Making Hay Monday - July 24th, 2023
High-level macro-market insights, actionable economic forecasts, and plenty of friendly candor to give you a fighting chance in the day's financial fray.
Charts of the Week
Despite that some of the smartest people I know believe that recession still equals a U.S. Treasury (UST) bond bull market, visuals such as the above lead me to conclude that this time really is different. Considering the enormity of UST debt maturing over the next two years, the red line is a shoo-in to go higher… probably, much, much higher. As a result, it is almost inevitable that the Fed will need to restart its Magical Money Machine, formally known as quantitative easing (QE). To believe this will happen without reigniting inflation, seems to me a classic case of putting hope over experience.

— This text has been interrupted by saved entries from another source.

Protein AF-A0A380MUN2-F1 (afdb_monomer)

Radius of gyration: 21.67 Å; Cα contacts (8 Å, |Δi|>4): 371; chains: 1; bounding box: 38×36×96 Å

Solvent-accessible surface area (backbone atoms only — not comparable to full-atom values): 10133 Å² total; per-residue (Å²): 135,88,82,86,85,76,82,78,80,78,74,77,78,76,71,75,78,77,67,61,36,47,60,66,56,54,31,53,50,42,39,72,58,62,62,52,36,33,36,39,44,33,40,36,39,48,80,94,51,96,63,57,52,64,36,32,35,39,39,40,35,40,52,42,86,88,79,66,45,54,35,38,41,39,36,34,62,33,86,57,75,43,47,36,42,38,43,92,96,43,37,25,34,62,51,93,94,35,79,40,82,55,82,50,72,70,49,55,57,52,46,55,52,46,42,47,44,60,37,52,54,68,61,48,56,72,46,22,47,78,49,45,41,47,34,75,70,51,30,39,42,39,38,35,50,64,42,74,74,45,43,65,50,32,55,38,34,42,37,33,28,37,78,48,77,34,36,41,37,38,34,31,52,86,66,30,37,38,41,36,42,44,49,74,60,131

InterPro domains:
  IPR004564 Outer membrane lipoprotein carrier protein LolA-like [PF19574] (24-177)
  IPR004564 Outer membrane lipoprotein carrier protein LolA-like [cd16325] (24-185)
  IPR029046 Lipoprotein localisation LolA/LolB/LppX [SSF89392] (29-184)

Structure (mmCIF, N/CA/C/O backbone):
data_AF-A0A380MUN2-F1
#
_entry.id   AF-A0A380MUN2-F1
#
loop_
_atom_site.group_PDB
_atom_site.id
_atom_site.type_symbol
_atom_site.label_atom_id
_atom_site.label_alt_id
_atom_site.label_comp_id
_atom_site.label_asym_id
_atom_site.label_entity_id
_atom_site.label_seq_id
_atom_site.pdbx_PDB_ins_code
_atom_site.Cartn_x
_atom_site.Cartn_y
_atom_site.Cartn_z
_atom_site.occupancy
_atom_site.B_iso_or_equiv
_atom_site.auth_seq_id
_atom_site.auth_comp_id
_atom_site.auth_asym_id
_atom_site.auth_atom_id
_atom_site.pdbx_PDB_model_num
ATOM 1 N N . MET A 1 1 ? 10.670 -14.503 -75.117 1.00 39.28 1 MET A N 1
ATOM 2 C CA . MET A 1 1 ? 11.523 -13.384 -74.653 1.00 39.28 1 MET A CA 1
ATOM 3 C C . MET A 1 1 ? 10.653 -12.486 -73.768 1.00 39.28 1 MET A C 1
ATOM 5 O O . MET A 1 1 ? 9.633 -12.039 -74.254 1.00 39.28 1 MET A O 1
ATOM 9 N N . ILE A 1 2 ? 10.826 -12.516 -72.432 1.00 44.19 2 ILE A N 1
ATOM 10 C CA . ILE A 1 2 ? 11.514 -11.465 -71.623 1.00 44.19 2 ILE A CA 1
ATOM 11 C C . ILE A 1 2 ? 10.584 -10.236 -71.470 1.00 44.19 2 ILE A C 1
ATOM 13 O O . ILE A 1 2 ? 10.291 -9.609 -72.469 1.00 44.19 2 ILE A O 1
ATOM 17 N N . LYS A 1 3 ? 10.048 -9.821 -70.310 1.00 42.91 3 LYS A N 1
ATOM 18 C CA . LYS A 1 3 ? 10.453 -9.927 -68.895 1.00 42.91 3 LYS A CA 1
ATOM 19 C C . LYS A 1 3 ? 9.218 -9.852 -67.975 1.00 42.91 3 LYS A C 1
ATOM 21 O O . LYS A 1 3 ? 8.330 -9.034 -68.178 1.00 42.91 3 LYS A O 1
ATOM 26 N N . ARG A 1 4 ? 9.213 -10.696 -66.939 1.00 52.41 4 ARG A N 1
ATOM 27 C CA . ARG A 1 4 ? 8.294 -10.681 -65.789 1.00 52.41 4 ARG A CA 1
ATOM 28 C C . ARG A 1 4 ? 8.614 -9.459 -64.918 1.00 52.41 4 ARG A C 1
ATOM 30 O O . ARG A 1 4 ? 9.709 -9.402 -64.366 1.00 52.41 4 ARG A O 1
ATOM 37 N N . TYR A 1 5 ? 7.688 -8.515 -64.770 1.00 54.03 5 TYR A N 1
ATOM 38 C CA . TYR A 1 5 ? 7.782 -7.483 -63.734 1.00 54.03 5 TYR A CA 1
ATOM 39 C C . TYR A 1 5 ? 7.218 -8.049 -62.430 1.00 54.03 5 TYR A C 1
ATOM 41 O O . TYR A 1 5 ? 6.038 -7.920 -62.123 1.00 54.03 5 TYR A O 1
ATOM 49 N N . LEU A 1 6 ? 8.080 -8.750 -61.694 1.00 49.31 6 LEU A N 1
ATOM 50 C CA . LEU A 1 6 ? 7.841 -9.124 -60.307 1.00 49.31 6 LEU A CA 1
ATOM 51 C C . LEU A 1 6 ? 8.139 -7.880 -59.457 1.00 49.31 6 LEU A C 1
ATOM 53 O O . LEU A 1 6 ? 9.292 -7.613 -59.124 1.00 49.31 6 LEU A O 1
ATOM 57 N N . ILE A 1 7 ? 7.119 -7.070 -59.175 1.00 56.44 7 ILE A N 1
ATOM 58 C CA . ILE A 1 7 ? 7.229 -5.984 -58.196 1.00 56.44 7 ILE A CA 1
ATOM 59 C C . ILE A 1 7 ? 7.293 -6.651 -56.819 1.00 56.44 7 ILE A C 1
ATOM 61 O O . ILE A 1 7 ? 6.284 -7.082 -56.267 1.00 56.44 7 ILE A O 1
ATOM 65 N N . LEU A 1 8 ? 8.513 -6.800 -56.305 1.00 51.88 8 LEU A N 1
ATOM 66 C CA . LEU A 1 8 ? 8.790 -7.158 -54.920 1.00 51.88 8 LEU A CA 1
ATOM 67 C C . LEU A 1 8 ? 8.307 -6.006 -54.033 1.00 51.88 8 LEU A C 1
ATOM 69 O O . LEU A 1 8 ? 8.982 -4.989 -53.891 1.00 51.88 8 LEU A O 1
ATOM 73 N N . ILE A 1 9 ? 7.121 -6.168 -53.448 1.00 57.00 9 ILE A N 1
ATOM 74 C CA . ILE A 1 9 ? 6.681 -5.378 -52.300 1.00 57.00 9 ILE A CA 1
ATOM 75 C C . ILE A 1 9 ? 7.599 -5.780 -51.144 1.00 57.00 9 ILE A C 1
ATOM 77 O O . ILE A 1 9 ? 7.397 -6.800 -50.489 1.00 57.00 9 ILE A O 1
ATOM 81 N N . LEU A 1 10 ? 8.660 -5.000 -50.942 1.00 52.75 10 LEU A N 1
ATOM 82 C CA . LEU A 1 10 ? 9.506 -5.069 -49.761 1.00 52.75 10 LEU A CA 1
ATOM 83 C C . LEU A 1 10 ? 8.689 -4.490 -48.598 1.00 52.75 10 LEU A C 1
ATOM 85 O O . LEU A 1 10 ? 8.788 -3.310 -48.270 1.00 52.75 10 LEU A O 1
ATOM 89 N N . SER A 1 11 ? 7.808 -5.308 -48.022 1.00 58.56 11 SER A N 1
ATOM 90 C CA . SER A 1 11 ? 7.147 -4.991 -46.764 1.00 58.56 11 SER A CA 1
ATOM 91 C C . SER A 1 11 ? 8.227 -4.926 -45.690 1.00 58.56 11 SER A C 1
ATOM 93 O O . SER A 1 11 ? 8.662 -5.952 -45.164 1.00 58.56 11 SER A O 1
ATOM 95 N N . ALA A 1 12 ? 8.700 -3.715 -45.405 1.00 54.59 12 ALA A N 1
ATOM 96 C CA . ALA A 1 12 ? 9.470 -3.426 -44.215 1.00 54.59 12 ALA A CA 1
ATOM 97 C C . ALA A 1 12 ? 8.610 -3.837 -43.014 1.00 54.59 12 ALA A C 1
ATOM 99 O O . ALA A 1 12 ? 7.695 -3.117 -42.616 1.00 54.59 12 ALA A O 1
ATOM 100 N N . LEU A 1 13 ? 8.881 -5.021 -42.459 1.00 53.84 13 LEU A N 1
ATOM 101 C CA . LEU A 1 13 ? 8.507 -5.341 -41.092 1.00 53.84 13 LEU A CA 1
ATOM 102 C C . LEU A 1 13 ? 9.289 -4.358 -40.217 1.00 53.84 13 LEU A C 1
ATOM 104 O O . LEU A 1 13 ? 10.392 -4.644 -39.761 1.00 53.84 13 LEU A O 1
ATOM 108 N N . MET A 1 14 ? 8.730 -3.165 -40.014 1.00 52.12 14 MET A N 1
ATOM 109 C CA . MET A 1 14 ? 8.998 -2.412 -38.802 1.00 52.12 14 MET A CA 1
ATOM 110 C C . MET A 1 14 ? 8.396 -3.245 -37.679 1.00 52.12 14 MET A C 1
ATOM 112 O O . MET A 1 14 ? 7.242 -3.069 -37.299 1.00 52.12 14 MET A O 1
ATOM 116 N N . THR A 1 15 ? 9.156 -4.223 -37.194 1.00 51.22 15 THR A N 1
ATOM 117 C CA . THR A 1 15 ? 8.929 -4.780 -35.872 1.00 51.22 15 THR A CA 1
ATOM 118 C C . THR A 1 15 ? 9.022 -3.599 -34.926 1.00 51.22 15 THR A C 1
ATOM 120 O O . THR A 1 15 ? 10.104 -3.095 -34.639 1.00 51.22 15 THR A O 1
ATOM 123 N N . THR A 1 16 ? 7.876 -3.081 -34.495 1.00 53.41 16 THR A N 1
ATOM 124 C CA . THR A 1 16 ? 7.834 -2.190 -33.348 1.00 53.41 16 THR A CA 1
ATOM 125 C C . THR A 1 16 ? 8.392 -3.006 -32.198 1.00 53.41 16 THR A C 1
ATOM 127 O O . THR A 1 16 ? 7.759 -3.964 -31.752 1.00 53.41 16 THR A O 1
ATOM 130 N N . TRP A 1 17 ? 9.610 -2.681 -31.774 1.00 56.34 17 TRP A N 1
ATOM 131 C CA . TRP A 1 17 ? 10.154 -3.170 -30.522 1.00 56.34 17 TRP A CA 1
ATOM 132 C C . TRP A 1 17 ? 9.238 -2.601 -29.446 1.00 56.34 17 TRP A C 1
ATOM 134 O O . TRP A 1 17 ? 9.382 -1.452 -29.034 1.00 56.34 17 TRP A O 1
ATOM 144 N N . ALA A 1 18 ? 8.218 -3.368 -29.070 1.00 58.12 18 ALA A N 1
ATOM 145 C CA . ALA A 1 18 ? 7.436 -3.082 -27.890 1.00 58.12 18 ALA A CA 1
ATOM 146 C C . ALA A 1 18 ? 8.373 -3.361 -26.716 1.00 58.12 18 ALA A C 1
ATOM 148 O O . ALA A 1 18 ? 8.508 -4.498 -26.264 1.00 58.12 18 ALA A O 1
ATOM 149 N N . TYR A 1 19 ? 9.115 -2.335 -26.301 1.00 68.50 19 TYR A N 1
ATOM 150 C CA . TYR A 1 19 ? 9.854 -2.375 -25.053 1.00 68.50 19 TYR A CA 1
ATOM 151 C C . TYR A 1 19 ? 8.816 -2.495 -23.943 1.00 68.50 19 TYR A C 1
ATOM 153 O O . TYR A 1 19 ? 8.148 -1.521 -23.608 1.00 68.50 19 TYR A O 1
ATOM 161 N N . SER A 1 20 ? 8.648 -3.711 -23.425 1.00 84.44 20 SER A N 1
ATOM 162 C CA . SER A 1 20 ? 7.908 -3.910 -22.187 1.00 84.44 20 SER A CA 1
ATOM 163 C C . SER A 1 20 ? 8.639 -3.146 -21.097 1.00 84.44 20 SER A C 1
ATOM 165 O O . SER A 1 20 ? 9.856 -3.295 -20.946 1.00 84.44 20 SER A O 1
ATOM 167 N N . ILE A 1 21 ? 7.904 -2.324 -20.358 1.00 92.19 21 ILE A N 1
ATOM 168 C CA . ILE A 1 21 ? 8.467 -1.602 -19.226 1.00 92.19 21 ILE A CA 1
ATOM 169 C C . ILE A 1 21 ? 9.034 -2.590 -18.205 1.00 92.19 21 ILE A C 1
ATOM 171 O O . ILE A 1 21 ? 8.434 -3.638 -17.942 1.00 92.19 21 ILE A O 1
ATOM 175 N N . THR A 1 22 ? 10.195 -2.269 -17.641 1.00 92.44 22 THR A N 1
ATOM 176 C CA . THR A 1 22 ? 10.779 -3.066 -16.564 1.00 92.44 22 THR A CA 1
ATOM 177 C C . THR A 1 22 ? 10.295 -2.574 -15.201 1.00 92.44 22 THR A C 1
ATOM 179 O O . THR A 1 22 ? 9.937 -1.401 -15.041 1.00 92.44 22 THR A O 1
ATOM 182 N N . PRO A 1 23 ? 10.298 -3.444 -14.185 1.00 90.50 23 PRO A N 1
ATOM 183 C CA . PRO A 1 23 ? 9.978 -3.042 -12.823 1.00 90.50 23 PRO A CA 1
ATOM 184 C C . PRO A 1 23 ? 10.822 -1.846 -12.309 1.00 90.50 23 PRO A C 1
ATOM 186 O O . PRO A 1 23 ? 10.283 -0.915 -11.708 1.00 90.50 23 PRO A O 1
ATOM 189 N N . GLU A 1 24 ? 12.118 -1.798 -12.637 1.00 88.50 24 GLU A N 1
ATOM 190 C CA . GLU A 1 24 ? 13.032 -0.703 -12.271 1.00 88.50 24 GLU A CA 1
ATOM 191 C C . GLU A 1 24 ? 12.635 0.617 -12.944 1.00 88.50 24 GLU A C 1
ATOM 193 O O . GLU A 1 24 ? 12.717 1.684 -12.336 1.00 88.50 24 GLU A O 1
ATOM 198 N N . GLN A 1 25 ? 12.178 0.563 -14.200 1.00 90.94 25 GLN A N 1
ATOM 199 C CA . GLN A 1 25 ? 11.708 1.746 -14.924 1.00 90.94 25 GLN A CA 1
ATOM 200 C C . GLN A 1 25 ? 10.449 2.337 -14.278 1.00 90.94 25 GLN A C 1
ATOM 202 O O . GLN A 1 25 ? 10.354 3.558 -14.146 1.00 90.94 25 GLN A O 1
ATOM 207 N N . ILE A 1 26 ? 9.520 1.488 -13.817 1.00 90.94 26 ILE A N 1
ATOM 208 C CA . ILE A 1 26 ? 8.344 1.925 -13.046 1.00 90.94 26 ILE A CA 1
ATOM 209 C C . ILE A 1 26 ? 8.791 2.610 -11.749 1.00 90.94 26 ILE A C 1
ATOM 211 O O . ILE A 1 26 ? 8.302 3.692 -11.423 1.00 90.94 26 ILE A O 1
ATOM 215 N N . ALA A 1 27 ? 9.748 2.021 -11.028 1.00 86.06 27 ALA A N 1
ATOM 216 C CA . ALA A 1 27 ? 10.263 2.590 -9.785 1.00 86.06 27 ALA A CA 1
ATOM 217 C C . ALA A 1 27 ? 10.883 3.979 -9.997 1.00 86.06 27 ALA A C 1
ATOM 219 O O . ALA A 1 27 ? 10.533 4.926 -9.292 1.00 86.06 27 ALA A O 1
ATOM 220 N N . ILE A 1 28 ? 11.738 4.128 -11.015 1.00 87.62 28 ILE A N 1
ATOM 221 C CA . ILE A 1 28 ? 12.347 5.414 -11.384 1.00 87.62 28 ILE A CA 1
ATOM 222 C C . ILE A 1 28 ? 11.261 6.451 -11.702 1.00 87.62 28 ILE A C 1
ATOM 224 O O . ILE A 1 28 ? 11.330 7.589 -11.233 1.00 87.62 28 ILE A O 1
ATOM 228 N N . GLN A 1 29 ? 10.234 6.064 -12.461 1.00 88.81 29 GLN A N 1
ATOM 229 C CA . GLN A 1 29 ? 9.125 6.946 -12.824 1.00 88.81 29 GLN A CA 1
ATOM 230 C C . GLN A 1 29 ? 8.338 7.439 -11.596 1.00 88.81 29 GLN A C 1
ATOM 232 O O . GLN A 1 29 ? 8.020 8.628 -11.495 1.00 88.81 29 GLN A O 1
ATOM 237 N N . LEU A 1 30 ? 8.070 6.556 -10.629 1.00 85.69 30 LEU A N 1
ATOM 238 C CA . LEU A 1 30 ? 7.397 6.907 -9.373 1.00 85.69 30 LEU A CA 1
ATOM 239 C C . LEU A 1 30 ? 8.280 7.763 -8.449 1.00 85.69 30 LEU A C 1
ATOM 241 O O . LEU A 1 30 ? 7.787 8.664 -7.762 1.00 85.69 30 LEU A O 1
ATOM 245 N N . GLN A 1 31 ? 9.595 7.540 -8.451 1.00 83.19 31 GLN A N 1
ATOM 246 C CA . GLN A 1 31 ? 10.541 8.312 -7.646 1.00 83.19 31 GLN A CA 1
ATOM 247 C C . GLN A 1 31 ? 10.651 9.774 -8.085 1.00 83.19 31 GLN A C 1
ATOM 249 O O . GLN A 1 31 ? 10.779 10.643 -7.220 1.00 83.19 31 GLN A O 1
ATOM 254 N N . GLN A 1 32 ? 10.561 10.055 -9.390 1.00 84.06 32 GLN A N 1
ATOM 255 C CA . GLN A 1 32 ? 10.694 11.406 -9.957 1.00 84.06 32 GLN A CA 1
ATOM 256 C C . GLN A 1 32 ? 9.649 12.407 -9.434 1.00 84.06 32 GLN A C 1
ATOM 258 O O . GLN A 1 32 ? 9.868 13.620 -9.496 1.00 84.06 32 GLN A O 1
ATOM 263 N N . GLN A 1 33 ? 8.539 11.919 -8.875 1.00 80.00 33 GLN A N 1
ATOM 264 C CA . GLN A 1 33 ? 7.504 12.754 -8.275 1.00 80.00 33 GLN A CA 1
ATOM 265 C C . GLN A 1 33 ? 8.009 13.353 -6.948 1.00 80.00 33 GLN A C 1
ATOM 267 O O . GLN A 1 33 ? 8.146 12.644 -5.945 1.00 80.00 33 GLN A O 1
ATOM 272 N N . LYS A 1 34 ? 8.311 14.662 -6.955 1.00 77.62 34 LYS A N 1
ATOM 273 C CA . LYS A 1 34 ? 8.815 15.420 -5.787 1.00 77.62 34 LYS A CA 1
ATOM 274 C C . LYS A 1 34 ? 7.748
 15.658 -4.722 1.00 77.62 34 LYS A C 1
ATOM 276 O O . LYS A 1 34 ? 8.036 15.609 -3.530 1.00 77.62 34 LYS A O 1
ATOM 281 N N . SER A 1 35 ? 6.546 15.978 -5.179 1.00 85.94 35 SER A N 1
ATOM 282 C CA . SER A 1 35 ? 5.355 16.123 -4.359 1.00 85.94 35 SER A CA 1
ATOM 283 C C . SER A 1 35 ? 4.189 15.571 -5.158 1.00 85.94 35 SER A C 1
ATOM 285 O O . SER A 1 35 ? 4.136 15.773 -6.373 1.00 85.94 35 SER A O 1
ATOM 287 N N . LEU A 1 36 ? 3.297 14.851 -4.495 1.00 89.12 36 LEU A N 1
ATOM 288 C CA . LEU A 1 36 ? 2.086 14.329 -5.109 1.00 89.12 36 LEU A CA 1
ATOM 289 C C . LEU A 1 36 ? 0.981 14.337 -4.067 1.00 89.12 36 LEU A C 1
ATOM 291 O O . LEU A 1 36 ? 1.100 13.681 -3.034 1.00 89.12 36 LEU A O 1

My concerns about the longer maturity segments of the Treasury bond market are a key theme for this Making Hay Monday. However, I readily concede there is currently an abundance of negativity toward long duration T-notes and T-bonds. This for sure has the potential to trigger periodic rallies. However, I expect them to be fleeting given the supply onslaught and the shortage of interested buyers beyond near-term maturities. When it comes to the attitude toward stocks, it’s a diametrically opposed situation, as shown above. Twenty-four years ago, when traders were as bullish on stocks and bearish on bonds as they are today, it was on the eve of one of the worst equity bear markets. Conversely, bonds were poised to produce several years of strong performance. It will be a tough act to follow, though, since long-term Treasurys were yielding over 6% in 1999 versus sub-4% today. It’s also hard to believe today that in the late 1990s the federal government was running surpluses. That’s another total opposite versus current conditions.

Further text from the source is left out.